Blog, Poetry, Psychology, School, Writing

Anything but This Thing

So, updating this blog is clearly not a strong area of mine.  I even have it set as a reminder in my task management software, but compared to all the other things I have scheduled, it always seems the easiest to bump to another day.  With so many generative balls in the area lately, one that is summary-ish really doesn’t feel like it comes in first place.  However, the truism about the preponderance of excuses and their relative aroma remains, and so I’m going to make more of an effort.

 

In the middle of my summer break from school and it is hard to believe that by this time next year my degree will be completed.  Considering it took over 20 years to complete my bachelor’s, getting my graduate degree feels like a whirlwind.  There’s also pressure building to have that translate into a more clear sense of “what’s next.”  In some ways, I still feel like a confused kid who has no idea what the path before them is, but that excuse will definitely not play.  I’d be lying if I said there wasn’t something simmering to find a doctoral program to apply to, just to further stave off the inevitable.  That aside, I’ve been stuffing my time off with a host of things that – upon reflection it makes sense – a summer break is perfect for.

I’ve lined up a part-time job that’ll be starting next month.  Nothing too outside my wheelhouse, and all remote, so that comfort is there.  Also, submitting poems for publication like crazy.  Perhaps a little bit indiscriminately, but I feel like when you’re in the early stages of this process, throwing a handful of noodles at the wall to see where they stick is as viable a strategy as a meticulously targeted one.  While in the trenches, it doesn’t feel like it is going well.  30+ separate publications have rejected me (and at generally 3-5 poems each, that feels like a LOT of rejection), but on the other hand, I’ve also had three acceptances.

 

My first submission was sent out in April, and my first rejection came in May.  In about three months, I’ve had three acceptances, regardless of how many rejections went along with that.  That honestly feels like something to be proud of and like an above the curve rate.  While it seems like peers in my MFA program are sporting acceptances every week, I must not compare in that way.  I know and accept that my work is more tailored to a specific audience, and that is going to lower the rate of places that choose to publish it.  If only I were writing about the challenges of a modern woman in a modern world, I’d be fighting off the publishers with a stick!  (I kid.)  ((Yet, I’m kinda serious…))  Most of the rejections I’m taking in stride, especially knowing that I’m casting a wide net of things that might fit what they’re looking for.  Though some are rough, obviously.  When it is an LGBTQ+ publication or something with a theme that I felt very strongly about (not that either is a guarantee), that’s more disappointing.  I also find the rejections that have a lot of “it isn’t your work” language to be really patronizing and somewhat insulting.  These are the things we all know if we have read anything about the process, and including these placations feel somewhat infantilizing.  Probably that’s a me thing, rather than a them problem, though.

I will certainly be back here when the two pieces I haven’t been able to brag much about go live!
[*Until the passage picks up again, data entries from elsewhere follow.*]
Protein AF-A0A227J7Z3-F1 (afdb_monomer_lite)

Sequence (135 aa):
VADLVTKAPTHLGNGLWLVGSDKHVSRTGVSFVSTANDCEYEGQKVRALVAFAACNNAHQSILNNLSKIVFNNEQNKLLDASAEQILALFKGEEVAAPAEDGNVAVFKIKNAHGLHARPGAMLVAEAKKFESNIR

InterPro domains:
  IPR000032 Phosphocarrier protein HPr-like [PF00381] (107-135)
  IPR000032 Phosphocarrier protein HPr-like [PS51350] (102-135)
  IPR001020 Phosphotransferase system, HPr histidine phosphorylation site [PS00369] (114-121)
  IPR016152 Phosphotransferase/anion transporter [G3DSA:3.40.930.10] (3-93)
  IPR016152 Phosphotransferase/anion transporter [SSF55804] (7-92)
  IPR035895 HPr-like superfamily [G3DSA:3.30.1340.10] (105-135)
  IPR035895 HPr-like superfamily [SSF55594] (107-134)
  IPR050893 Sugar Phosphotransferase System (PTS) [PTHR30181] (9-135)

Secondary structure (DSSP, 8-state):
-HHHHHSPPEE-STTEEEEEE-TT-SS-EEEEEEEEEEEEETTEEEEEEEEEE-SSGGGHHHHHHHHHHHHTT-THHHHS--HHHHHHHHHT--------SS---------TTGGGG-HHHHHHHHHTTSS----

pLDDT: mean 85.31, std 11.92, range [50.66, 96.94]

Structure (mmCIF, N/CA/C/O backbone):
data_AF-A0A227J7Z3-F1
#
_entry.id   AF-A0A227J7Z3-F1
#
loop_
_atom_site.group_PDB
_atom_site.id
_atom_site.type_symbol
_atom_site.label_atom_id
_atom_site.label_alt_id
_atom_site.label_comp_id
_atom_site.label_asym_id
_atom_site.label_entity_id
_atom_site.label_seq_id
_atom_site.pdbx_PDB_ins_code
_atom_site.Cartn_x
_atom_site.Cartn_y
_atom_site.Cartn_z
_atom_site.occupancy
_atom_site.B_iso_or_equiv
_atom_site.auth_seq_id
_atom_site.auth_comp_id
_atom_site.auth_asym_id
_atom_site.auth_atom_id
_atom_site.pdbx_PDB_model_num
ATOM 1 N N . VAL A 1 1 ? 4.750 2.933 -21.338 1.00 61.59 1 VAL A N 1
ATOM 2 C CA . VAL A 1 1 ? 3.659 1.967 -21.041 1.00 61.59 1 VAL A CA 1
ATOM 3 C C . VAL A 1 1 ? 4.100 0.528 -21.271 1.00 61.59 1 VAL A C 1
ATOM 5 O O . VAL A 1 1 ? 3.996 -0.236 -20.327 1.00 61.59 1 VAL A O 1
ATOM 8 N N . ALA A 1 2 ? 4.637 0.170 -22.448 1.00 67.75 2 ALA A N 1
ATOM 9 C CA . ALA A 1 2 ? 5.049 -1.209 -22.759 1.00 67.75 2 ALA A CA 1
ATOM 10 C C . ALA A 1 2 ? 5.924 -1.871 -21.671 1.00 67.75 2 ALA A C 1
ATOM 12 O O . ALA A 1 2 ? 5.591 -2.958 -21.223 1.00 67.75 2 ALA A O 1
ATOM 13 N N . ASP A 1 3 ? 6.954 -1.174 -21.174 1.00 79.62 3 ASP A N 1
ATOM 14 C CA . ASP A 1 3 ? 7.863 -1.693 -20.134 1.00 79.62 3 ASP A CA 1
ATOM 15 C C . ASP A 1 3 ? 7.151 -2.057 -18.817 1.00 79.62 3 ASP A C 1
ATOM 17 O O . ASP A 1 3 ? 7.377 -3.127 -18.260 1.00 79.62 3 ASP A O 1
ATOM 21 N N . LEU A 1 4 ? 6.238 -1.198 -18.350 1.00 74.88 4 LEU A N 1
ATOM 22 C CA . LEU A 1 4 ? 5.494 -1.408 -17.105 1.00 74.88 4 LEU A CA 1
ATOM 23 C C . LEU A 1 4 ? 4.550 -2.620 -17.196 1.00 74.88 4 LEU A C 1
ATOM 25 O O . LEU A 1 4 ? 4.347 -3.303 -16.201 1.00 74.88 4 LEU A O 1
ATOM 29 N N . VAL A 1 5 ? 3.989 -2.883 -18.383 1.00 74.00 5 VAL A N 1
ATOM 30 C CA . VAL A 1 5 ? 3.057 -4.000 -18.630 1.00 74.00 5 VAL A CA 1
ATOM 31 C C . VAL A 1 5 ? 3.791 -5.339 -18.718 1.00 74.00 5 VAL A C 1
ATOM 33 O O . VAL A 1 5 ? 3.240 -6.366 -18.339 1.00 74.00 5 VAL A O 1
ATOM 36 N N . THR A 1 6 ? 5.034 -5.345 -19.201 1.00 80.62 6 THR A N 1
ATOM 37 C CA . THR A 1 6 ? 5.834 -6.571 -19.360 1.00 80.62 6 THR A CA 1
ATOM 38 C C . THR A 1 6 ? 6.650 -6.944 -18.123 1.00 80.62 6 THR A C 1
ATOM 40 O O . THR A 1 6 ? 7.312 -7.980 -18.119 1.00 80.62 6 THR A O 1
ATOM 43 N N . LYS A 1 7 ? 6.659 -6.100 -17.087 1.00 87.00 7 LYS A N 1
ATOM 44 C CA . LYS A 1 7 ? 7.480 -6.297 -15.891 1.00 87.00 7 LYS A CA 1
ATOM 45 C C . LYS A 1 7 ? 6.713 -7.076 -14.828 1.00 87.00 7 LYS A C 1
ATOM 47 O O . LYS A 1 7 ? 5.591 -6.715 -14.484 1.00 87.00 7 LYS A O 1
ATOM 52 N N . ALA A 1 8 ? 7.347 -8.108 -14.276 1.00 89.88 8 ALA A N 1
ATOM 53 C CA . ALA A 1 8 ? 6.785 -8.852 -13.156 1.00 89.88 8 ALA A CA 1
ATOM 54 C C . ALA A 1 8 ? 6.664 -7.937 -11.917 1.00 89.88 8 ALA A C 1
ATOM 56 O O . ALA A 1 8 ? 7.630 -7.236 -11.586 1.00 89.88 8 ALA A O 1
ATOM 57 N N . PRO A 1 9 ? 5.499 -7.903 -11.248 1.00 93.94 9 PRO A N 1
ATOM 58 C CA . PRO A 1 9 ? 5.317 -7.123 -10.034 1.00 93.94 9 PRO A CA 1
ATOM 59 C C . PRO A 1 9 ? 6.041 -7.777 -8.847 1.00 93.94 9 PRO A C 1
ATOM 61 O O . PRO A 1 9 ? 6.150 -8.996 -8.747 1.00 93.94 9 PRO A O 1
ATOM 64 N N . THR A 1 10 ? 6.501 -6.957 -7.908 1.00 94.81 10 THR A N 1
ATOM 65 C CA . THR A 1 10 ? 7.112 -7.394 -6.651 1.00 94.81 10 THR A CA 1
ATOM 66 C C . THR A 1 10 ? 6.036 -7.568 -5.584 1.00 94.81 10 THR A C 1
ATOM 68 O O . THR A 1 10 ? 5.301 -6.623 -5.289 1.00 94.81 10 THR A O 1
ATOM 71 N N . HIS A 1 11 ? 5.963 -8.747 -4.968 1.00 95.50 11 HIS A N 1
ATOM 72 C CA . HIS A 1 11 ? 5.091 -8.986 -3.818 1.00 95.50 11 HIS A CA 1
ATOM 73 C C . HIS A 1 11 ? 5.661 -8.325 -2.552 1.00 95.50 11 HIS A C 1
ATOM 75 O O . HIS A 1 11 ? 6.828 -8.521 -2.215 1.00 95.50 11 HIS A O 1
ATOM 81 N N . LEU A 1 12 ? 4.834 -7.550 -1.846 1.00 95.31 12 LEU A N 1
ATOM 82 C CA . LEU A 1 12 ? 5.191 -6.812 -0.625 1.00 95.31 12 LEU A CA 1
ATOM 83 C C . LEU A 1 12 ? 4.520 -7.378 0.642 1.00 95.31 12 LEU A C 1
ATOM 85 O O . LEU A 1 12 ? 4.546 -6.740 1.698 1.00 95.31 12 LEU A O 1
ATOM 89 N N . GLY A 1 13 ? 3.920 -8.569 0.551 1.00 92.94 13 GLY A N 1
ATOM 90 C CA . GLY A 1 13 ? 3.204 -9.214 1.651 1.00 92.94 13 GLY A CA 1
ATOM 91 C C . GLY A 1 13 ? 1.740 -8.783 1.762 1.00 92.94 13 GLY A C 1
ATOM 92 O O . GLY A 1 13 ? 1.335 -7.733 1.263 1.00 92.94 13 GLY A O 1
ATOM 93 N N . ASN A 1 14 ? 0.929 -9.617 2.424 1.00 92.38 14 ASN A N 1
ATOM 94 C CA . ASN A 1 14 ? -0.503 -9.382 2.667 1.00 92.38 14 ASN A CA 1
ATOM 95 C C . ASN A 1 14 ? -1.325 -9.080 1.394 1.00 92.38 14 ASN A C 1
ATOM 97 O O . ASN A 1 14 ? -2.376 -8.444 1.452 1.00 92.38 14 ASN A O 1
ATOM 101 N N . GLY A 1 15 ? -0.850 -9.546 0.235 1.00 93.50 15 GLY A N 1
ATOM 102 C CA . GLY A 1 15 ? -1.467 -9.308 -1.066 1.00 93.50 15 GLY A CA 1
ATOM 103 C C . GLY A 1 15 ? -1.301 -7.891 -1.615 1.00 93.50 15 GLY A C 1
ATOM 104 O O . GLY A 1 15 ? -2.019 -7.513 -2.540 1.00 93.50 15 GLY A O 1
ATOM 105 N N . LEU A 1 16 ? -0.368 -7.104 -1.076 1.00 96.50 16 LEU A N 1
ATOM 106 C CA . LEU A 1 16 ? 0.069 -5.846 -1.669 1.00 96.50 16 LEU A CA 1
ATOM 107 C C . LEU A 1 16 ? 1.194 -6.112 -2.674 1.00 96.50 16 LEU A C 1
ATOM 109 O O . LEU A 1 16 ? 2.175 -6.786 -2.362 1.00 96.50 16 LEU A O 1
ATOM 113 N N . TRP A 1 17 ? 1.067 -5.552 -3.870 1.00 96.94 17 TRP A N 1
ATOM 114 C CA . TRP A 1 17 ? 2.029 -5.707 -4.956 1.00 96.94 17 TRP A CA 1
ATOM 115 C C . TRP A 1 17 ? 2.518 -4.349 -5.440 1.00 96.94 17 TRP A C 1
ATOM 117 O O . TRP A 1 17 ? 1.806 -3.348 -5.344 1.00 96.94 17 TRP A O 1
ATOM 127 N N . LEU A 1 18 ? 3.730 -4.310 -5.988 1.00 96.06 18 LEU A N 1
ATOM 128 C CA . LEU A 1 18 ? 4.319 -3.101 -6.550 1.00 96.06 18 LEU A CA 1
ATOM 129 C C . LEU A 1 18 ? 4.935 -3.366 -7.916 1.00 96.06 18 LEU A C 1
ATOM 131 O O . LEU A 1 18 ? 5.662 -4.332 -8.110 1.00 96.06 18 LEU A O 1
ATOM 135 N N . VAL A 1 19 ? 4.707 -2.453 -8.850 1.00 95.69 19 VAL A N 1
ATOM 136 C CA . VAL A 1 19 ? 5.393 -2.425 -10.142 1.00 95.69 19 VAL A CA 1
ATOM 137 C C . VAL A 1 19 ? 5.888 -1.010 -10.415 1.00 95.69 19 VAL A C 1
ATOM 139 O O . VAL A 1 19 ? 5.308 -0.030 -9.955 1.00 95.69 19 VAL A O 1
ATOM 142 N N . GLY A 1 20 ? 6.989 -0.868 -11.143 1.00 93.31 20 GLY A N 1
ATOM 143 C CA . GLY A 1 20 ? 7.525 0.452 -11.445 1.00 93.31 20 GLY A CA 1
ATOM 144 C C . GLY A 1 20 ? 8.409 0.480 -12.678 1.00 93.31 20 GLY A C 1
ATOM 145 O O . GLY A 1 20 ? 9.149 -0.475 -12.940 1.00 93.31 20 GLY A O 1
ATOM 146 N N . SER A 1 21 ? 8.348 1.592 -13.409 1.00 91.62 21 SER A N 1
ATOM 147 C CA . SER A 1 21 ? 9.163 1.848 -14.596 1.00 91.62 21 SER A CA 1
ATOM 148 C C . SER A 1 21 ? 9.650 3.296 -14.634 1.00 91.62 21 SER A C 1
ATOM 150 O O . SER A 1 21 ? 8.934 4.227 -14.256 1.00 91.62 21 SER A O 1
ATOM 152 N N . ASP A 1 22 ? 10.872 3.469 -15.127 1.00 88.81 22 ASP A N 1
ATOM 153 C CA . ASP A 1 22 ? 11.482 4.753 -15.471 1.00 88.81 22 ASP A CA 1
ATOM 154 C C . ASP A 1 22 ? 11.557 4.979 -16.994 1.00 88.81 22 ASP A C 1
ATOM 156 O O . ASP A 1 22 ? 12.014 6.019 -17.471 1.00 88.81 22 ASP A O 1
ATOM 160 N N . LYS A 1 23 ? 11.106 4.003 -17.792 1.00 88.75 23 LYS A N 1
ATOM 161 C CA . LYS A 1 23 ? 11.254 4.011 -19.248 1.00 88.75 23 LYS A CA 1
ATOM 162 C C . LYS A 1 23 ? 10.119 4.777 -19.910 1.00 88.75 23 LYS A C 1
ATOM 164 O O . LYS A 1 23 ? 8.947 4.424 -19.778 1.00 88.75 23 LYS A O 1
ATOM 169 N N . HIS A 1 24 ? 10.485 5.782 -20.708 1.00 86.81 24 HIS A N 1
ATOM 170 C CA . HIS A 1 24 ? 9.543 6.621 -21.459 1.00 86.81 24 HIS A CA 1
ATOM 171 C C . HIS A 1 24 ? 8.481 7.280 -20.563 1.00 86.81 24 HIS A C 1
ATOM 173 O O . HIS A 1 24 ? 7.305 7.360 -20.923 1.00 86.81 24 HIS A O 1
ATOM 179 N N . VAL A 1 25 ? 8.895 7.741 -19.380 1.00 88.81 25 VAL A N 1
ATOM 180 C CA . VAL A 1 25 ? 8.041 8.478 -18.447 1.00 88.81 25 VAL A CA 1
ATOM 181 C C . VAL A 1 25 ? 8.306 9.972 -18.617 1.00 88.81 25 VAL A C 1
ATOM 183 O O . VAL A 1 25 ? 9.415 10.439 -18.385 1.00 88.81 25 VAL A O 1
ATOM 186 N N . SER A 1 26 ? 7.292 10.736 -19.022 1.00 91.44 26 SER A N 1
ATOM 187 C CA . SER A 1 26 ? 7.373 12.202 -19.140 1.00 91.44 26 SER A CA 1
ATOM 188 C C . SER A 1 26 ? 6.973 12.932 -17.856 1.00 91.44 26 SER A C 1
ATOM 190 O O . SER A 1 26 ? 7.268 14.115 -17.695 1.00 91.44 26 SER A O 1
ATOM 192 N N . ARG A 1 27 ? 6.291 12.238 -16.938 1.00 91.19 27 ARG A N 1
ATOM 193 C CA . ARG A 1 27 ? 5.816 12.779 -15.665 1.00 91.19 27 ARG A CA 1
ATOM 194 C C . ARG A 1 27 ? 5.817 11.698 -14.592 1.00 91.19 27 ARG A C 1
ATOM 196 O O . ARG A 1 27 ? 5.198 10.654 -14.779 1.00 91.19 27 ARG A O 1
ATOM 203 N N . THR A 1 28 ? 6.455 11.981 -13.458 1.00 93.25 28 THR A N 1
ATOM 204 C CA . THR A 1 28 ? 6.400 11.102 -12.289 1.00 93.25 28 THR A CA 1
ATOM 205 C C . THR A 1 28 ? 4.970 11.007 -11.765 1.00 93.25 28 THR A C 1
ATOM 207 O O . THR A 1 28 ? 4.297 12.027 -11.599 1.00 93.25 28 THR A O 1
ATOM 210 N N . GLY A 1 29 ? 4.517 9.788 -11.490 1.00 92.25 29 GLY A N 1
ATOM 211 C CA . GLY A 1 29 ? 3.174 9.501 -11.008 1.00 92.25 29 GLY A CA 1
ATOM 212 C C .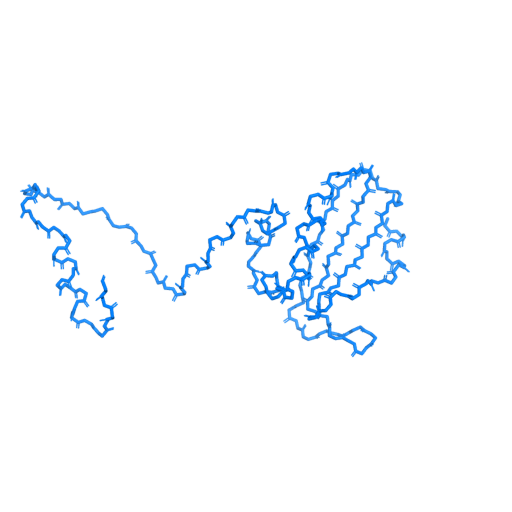 GLY A 1 29 ? 3.100 8.162 -10.287 1.00 92.25 29 GLY A C 1
ATOM 213 O O . GLY A 1 29 ? 3.957 7.294 -10.457 1.00 92.25 29 GLY A O 1
ATOM 214 N N . VAL A 1 30 ? 2.061 8.016 -9.471 1.00 94.50 30 VAL A N 1
ATOM 215 C CA . VAL A 1 30 ? 1.758 6.796 -8.723 1.00 94.50 30 VAL A CA 1
ATOM 216 C C . VAL A 1 30 ? 0.280 6.486 -8.911 1.00 94.50 30 VAL A C 1
ATOM 218 O O . VAL A 1 30 ? -0.546 7.397 -8.851 1.00 94.50 30 VAL A O 1
ATOM 221 N N . SER A 1 31 ? -0.053 5.217 -9.128 1.00 94.88 31 SER A N 1
ATOM 222 C CA . SER A 1 31 ? -1.431 4.728 -9.075 1.00 94.88 31 SER A CA 1
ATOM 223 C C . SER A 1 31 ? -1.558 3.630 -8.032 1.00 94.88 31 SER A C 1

I’ve also been putting a lot of work into getting my first chapbook organized and polished before this break is over.  I absolutely want to submit it to at least one place before classes start again (I have my eye on you, Palette Poetry!).  I feel strongly about this collection, and think it has a lot of potential.  It is the core of a collection idea I’ve been working on for over a year, and I want that seed to germinate in the world!  My plan is for my MFA thesis work to expand on this chapbook into a full-length collection, so I need it to be the best it can be (and if it were also selected for publication, that would be a HUGE help) before I get to that next year, where I can use this as a springboard, rather than a crutch.

You may have also noticed that the spring and summer brought some updates and streamlining to the website.  Thanks to the help of the fantastic Kerry, I was able to take a site that was created beyond what it could sustain and bring it down to the core.  And hopefully one that I’ll be able to navigate updates of in the future (this blog procrastination notwithstanding).  I have some stretch visions for it, too, but one thing at a time.

 

Most importantly, I got to spend a week with my best friend.  We’re far enough apart that generally we only the the chance to see each other once or twice a year, so we try to make the most of it.  A number of events conjoined in confluence this time.  I needed to be in his neck of the woods for some formalities around the new job I’m starting, and our favorite performer, P!nk, was playing in my neck of the woods.

I made the drive down and crashed with his family for a few days while I paperworked, then we road tripped back north together.  Having previously infected him with a love for Portsmouth, NH, and planted the seeds for the University of New Hampshire being the ideal goal employer and lifestyle, we came even farther north and I got to give him a campus tour.  I think that hook is firmly placed.

 

Then a few days in Boston to see P!nk soaring above Fenway Park. We had a great time getting our bestie mojo back on, working on my chapbook, mocking Housewives, and getting political.  The next time is already too far away.

Unsure what the next couple of weeks will have in store besides more of the same rinse and repeat daily doldrums that have been taking up most of my (non-fun) time.  I should be able to come back and promote my next publication on or shortly after Friday, August 18, so hopefully it won’t be nearly so long between missives.